After months of visits to emergency eye clinics, I saw a specialist in January 2022. She put me through a battery of eye tests, all of which showed nothing wrong with my eyes, and recommended urgent MRI of my brain. To get one, though, I had to get an appointment with a neurologist. Given that I had been on the general waiting list to be assigned a neurologist since 2013, l didn’t hold my breath but looked for ways to cope. I took to wearing polarised sunglasses and a ski mask with a mirrored lens to cut down the light when I went outside, and tried to avoid, where possible, doing so on sunny days. I stitched three layers of black cloth to the brim of a wide-brimmed black hat, to block the sunshine when necessary. Unfortunately, this made me effectively blind whenever the sun shone, and I would have to rely on my husband to take over control of my wheelchair. Eventually, he managed to find some ski goggles which fit over my prescription polarised sunglasses, and block UV light completely, meaning that I can now see again, although bright sunshine still makes me flinch.

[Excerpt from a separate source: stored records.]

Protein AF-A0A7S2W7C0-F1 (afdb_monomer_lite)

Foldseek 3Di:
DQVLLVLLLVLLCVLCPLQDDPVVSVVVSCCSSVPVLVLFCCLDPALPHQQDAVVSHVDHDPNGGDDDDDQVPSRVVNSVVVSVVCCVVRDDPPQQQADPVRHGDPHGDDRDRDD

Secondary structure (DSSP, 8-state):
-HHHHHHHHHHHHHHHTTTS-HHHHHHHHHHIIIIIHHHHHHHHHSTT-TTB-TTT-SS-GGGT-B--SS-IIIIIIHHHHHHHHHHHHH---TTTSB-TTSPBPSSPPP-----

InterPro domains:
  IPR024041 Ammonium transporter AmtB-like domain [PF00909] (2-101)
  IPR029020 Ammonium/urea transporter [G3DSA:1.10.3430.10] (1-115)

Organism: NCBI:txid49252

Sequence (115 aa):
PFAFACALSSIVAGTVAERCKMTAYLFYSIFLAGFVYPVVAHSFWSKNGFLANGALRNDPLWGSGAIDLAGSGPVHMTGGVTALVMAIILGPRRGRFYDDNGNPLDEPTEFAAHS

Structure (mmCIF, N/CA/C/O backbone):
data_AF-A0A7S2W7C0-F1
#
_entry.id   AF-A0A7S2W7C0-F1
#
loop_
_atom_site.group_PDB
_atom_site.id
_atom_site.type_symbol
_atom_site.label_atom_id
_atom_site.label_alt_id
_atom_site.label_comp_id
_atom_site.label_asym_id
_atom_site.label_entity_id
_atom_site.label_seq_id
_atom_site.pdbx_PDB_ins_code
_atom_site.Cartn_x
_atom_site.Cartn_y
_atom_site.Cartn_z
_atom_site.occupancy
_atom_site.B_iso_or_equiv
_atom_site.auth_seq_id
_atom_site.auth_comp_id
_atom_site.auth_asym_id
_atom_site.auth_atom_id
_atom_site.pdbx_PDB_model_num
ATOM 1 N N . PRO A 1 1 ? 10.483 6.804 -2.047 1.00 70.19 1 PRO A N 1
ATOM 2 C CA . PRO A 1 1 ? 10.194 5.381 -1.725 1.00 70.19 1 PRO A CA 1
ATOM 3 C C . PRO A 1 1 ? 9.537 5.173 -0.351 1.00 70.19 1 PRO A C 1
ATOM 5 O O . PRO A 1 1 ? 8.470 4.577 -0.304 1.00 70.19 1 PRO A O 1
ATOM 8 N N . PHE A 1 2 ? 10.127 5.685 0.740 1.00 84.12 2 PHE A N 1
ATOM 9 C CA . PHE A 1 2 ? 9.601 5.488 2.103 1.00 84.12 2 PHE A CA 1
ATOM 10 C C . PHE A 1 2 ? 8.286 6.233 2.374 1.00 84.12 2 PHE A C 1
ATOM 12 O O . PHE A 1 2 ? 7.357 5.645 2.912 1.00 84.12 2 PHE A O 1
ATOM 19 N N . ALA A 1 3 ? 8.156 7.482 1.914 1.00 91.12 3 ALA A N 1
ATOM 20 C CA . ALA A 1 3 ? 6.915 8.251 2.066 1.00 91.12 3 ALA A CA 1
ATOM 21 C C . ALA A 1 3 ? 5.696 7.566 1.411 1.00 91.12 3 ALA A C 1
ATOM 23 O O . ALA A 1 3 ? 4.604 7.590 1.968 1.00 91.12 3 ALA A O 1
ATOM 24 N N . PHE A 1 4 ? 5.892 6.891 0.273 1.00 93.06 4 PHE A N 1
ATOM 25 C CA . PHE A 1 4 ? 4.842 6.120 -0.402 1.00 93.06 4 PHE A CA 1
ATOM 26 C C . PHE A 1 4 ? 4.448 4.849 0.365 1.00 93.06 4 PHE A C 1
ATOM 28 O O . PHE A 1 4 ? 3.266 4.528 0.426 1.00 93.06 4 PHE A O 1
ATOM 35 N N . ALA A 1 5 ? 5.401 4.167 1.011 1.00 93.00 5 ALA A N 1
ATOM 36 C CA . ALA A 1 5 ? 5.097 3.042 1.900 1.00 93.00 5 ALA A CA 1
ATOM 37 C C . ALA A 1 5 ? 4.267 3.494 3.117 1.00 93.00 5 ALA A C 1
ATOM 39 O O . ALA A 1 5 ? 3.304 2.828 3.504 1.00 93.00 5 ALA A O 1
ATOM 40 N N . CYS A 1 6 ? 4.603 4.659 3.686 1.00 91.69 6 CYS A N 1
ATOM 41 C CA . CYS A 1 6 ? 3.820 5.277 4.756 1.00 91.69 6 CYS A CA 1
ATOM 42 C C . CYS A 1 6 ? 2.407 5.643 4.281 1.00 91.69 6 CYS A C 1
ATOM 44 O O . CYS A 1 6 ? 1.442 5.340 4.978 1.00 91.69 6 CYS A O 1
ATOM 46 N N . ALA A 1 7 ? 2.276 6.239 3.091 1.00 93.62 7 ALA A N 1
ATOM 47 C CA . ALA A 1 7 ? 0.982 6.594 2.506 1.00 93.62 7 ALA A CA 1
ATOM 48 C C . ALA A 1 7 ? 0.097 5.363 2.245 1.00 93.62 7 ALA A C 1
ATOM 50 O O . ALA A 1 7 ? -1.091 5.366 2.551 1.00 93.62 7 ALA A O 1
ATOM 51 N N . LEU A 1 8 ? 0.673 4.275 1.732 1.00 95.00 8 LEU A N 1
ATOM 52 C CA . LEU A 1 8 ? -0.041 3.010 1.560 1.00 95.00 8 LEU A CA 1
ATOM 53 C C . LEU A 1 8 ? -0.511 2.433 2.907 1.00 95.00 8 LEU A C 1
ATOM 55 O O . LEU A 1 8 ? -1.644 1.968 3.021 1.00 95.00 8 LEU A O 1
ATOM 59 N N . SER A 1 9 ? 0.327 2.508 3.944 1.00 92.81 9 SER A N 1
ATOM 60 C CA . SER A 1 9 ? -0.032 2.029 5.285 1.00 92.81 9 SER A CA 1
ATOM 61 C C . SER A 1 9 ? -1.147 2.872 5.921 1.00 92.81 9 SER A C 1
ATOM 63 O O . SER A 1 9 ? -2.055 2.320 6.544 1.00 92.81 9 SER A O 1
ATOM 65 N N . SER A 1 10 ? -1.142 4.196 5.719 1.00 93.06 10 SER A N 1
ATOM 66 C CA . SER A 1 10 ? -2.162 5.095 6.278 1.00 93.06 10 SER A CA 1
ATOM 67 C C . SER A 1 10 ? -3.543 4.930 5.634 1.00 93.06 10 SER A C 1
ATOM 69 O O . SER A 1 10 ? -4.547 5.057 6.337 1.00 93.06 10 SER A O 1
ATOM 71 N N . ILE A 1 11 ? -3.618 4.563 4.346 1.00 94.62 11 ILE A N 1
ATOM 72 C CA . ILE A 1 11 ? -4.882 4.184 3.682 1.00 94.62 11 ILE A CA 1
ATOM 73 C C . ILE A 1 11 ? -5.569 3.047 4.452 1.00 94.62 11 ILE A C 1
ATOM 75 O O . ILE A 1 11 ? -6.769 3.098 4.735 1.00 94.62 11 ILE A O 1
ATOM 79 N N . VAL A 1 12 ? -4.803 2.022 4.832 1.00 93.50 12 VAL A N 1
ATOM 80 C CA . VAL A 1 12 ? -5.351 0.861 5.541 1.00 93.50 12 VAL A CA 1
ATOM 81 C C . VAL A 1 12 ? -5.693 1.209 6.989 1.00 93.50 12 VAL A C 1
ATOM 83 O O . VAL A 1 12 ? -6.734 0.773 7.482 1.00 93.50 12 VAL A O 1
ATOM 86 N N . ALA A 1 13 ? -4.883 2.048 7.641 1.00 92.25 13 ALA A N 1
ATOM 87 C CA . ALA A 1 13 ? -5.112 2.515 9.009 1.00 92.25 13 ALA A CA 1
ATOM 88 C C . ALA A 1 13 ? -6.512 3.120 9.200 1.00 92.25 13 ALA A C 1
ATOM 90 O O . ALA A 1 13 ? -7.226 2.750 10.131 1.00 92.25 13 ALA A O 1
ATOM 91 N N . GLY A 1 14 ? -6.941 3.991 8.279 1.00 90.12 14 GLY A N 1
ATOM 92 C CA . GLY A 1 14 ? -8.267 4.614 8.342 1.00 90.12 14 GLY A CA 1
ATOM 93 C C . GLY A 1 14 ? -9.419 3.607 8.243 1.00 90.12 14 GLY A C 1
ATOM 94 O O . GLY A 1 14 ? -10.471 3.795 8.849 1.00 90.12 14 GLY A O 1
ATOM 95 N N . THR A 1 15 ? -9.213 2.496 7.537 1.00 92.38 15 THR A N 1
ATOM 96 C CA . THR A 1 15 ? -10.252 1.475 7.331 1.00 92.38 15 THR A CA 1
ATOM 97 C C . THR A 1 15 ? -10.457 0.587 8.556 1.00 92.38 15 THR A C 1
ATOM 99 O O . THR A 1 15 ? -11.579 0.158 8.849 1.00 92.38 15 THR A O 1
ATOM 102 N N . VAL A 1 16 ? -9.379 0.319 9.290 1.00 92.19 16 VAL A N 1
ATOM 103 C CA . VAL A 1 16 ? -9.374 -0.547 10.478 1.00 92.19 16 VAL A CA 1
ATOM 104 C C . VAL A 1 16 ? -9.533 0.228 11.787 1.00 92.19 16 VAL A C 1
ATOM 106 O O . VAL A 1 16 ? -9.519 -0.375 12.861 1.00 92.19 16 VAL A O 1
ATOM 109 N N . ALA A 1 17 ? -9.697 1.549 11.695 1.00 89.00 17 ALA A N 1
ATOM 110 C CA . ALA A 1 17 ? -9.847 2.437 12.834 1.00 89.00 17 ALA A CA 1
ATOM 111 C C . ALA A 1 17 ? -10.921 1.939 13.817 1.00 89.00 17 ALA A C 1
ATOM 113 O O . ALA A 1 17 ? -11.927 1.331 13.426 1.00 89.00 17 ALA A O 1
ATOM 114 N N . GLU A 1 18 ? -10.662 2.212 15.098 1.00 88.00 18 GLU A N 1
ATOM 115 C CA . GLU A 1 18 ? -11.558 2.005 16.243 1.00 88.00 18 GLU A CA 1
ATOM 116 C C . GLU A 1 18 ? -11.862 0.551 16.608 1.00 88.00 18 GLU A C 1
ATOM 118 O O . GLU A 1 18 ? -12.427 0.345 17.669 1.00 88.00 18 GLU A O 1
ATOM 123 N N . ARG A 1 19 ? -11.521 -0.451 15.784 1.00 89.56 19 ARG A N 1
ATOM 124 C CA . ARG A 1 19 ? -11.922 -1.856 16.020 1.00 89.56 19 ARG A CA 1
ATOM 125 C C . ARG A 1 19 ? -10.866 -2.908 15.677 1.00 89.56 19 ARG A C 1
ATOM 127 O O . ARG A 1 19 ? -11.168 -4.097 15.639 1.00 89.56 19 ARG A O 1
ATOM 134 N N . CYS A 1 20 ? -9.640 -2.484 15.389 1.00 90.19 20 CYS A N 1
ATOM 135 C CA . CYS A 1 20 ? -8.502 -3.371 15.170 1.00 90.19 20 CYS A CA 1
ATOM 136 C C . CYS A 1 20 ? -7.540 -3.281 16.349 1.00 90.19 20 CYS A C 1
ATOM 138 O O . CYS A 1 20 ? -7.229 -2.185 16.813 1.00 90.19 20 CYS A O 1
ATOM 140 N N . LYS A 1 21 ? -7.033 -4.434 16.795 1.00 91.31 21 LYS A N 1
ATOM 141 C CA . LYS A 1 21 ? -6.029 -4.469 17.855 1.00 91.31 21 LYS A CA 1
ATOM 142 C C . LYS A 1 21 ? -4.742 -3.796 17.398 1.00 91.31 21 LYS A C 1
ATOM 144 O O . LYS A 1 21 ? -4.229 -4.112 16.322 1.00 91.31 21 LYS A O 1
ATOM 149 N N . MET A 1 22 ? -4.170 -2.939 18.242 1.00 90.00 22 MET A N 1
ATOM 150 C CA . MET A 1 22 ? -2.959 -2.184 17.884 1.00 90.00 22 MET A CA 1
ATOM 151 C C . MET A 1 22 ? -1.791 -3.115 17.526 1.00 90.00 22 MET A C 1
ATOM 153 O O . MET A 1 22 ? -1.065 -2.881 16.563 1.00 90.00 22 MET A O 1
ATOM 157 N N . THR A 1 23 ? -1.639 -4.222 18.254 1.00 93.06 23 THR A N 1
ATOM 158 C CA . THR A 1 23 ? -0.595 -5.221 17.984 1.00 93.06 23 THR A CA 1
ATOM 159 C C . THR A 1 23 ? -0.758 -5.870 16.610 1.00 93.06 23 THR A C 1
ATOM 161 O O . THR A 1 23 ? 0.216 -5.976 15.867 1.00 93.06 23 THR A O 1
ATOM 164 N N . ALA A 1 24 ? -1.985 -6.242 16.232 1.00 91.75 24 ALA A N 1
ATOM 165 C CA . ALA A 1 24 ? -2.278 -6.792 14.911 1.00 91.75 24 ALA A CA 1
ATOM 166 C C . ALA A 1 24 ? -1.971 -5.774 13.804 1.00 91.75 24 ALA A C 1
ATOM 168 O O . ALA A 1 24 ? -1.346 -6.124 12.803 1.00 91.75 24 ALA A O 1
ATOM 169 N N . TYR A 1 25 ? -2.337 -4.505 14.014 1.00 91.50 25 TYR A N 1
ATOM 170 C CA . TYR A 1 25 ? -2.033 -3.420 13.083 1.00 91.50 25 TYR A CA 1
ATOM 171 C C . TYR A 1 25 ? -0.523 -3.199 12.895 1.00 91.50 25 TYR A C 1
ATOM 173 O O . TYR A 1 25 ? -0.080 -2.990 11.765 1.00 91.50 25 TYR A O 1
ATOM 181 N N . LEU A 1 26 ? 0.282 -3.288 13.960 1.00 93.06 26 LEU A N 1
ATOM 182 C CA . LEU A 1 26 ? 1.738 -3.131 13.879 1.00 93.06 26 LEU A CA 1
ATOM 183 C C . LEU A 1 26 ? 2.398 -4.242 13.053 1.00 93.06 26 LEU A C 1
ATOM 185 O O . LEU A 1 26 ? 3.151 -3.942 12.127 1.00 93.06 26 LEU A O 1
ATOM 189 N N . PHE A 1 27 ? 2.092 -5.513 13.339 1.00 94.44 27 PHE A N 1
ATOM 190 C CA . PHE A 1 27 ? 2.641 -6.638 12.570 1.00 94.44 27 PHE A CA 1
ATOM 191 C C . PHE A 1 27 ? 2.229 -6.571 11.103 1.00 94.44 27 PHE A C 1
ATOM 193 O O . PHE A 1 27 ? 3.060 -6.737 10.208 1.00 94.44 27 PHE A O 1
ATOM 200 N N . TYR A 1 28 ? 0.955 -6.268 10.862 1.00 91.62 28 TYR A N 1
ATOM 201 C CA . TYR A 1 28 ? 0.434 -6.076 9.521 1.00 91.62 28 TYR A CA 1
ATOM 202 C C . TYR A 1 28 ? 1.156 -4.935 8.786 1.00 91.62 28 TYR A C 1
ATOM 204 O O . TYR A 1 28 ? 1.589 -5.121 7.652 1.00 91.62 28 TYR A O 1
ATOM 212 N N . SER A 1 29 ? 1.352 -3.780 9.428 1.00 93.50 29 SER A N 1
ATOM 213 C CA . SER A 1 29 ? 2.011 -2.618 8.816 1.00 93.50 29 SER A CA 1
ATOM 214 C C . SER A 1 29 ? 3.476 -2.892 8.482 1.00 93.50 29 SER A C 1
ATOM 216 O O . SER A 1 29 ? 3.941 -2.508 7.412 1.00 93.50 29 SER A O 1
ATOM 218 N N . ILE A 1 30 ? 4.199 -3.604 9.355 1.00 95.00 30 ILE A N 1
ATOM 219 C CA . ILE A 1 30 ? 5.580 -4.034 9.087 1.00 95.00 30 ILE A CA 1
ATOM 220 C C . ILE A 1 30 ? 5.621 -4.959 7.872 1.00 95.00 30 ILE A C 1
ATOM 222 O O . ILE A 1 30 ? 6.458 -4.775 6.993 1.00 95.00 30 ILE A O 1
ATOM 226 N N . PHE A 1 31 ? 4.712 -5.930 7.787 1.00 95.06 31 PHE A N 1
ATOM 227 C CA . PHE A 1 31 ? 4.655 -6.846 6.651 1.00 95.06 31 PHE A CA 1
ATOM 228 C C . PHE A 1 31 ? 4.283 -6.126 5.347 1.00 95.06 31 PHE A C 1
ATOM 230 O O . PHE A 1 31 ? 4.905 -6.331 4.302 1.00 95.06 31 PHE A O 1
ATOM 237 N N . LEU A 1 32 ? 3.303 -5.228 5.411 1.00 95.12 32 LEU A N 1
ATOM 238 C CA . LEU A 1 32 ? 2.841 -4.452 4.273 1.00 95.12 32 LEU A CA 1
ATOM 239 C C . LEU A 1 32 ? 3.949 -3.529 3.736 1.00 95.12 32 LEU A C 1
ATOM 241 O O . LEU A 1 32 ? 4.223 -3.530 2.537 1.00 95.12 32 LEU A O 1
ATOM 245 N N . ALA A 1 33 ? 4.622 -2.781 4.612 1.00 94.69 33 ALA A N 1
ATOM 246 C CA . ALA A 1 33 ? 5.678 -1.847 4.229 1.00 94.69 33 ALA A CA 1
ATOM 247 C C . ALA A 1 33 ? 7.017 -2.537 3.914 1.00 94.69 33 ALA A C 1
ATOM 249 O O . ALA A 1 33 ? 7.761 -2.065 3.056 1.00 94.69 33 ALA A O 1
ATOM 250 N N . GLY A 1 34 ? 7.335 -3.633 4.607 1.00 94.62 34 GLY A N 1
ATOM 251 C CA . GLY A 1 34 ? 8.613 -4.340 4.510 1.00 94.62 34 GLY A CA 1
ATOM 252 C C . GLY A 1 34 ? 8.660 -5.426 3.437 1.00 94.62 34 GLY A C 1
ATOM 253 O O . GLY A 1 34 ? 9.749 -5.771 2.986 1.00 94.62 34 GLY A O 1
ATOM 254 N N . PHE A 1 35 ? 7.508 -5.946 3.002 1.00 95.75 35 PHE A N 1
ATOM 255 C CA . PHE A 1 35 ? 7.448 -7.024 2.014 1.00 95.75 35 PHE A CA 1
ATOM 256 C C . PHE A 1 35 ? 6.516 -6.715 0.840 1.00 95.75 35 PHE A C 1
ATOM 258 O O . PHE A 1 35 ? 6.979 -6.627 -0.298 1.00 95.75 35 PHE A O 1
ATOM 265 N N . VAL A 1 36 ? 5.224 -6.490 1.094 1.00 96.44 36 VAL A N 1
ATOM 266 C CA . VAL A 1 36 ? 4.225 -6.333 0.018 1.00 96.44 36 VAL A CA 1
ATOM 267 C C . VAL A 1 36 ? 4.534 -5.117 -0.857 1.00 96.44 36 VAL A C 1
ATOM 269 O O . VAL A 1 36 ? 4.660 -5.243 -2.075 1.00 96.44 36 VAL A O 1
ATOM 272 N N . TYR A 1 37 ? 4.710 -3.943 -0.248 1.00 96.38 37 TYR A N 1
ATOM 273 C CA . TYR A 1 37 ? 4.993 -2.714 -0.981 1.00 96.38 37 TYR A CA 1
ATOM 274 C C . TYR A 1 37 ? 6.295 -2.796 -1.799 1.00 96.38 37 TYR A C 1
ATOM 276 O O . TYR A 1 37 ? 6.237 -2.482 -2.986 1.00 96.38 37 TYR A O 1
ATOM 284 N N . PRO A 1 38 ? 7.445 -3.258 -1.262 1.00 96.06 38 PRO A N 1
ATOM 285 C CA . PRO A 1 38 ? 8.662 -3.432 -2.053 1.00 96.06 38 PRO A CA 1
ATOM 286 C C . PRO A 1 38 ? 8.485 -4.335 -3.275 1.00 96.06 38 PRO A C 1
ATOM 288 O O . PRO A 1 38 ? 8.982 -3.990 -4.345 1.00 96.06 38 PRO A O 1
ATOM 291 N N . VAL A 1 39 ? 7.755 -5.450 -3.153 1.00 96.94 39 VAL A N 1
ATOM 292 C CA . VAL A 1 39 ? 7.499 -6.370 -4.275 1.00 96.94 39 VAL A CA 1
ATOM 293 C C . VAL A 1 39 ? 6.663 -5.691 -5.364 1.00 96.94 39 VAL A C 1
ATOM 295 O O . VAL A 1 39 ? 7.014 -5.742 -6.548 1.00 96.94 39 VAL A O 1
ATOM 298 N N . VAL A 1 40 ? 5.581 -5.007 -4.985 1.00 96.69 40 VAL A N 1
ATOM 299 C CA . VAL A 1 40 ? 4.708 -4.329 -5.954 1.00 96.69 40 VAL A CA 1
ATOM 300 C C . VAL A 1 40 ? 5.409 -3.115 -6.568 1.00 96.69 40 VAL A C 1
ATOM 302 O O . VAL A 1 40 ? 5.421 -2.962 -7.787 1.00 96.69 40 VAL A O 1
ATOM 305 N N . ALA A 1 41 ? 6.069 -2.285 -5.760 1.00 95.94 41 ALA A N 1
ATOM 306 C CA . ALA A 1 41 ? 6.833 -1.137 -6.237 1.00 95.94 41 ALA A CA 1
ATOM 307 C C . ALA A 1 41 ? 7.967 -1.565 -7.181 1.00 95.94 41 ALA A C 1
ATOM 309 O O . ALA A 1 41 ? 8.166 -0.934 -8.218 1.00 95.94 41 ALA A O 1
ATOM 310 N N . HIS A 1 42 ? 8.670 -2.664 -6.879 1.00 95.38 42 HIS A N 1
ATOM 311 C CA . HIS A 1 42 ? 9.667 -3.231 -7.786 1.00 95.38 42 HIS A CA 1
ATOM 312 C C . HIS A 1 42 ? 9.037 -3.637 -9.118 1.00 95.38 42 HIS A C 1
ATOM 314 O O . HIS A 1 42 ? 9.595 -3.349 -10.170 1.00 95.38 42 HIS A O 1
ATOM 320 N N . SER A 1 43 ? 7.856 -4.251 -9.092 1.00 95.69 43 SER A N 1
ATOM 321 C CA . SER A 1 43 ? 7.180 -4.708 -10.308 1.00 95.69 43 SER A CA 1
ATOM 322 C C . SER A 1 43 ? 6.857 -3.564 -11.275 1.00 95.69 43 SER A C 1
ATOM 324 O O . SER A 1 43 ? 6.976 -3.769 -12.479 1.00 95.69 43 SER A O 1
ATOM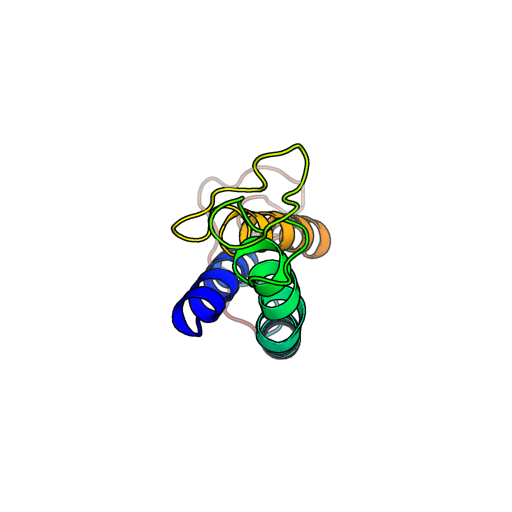 326 N N . PHE A 1 44 ? 6.500 -2.376 -10.770 1.00 95.38 44 PHE A N 1
ATOM 327 C CA . PHE A 1 44 ? 6.132 -1.205 -11.581 1.00 95.38 44 PHE A CA 1
ATOM 328 C C . PHE A 1 44 ? 7.306 -0.271 -11.913 1.00 95.38 44 PHE A C 1
ATOM 330 O O . PHE A 1 44 ? 7.393 0.241 -13.027 1.00 95.38 44 PHE A O 1
ATOM 337 N N . TRP A 1 45 ? 8.188 -0.004 -10.947 1.00 95.00 45 TRP A N 1
ATOM 338 C CA . TRP A 1 45 ? 9.148 1.109 -11.022 1.00 95.00 45 TRP A CA 1
ATOM 339 C C . TRP A 1 45 ? 10.614 0.684 -11.099 1.00 95.00 45 TRP A C 1
ATOM 341 O O . TRP A 1 45 ? 11.495 1.533 -11.233 1.00 95.00 45 TRP A O 1
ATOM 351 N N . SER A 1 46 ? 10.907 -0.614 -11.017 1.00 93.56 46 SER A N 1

I received an appointment letter from the neurology department this March, the day we were going to set off on a trip to the UK to visit my Mum on her 90th birthday, with a date for a consultation two weeks hence. We re-scheduled the ferry crossing; luckily, we’d plenty of time as we’d originally planned to visit other people on our way to Mum’s, so we didn’t miss the celebrations (although we did miss them). I saw the consultant, a neurology professor at the university hospital, who said that it was unlikely to be migraine related, as migraine is episodic. I said that it’s unlikely to be anything sinister, or I would have died on the waiting list. She said that anyway it was too long since my last MRI, and she ordered one. I have an appointment on Friday.
I don’t mind the wait. This is a small country, with the population of a largish city, and they obviously have to give priority to people with life-threatening conditions. CoViD has done no favours to the system, either; they were already struggling before it hit.
My advice to those who decry the wait for an appointment with a gender butcher is to stop focussing on the things that others have persuaded you to hate about your body, start focussing on all the wonderful things you can do with it, and create something beautiful.